Every line of the entries with the word "Bacillus" in it should be shown.

• [Provided records]
----------------

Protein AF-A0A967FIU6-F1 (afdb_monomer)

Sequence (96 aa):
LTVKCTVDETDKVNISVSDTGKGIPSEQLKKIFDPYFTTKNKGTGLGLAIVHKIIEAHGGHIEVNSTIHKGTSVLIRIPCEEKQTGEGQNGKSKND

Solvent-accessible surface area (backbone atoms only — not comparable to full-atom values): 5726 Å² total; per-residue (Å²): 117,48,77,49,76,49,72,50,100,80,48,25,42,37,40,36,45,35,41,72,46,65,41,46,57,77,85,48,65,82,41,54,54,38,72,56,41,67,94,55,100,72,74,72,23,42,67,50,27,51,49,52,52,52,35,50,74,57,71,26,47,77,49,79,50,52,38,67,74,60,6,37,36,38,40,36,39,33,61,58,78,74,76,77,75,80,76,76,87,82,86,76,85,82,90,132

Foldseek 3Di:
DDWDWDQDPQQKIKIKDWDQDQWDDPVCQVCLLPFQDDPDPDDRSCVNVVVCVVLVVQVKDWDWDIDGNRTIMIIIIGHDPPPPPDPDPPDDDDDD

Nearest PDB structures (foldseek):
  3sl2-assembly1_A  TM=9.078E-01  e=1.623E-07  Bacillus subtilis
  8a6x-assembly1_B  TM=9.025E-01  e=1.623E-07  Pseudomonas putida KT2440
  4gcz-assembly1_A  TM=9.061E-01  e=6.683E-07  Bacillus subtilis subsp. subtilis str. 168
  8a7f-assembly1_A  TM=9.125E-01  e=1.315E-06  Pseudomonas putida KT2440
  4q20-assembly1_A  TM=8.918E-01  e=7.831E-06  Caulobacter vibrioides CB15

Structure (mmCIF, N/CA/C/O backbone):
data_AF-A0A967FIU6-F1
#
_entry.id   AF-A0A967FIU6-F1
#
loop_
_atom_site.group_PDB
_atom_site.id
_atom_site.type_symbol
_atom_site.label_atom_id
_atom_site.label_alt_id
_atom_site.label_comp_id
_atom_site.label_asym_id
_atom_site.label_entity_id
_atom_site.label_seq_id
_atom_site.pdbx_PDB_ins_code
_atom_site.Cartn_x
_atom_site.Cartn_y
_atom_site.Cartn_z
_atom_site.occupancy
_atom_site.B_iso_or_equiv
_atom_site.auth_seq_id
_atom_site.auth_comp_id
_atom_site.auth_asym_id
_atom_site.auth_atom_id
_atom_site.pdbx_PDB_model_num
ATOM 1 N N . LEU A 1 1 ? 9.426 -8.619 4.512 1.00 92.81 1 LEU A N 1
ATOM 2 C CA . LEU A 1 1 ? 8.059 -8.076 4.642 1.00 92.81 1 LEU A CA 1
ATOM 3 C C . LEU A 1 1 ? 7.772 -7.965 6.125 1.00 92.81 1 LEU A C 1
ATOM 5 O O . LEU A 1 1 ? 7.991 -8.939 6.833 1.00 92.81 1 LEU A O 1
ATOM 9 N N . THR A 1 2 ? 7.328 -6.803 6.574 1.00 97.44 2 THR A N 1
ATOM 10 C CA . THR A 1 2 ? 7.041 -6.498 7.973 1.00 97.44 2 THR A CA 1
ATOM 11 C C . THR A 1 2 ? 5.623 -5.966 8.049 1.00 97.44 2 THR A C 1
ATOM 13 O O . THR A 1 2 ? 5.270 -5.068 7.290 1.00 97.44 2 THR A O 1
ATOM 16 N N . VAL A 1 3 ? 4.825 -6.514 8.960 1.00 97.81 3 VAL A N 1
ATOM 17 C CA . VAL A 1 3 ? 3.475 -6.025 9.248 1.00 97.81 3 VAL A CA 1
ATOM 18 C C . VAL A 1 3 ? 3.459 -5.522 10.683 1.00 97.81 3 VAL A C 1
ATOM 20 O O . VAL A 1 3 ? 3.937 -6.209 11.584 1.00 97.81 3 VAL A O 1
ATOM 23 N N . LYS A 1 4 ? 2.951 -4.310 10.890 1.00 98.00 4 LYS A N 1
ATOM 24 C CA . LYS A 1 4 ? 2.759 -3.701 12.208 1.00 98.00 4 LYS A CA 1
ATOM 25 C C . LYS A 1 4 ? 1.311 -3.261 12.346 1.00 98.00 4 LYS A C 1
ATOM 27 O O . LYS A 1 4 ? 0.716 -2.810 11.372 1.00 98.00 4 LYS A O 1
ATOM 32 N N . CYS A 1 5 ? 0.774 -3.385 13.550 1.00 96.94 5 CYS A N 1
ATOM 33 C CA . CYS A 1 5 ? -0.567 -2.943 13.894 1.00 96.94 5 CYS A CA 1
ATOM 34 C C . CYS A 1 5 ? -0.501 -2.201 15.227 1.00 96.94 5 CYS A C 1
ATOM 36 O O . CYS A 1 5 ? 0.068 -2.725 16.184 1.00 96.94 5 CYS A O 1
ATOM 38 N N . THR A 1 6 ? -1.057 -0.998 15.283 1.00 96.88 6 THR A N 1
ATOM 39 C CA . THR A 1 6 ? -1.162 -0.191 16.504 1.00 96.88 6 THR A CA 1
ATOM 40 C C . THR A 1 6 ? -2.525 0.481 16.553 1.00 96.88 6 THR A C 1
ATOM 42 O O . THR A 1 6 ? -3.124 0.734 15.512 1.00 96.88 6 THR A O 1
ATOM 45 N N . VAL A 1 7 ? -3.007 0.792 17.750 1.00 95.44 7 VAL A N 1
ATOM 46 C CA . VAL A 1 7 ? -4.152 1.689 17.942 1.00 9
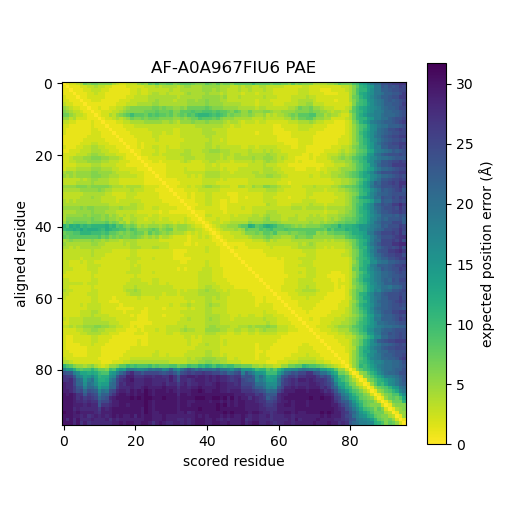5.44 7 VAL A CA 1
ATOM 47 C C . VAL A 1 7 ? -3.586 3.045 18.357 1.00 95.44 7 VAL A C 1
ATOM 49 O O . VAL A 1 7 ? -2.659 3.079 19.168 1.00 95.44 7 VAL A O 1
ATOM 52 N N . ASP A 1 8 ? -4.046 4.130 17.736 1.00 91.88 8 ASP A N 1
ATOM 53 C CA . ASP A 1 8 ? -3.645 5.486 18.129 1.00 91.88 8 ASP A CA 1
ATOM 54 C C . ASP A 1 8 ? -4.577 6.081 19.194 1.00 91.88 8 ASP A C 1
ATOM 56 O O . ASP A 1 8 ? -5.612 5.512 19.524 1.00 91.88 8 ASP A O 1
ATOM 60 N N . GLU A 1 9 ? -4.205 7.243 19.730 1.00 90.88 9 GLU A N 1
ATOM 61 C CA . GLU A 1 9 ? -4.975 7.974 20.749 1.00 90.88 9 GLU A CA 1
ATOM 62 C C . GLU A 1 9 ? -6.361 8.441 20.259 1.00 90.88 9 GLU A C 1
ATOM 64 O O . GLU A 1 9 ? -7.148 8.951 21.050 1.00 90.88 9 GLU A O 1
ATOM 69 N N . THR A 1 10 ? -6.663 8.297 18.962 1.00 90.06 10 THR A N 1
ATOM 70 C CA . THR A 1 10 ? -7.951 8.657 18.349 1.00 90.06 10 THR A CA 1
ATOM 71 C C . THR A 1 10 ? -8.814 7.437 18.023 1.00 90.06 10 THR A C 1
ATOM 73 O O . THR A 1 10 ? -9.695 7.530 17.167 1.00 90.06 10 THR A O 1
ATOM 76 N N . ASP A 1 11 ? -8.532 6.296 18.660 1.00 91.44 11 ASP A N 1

----------------

• [Your response]
  3sl2-assembly1_A  TM=9.078E-01  e=1.623E-07  Bacillus subtilis
  4gcz-assembly1_A  TM=9.061E-01  e=6.683E-07  Bacillus subtilis subsp. subtilis str. 168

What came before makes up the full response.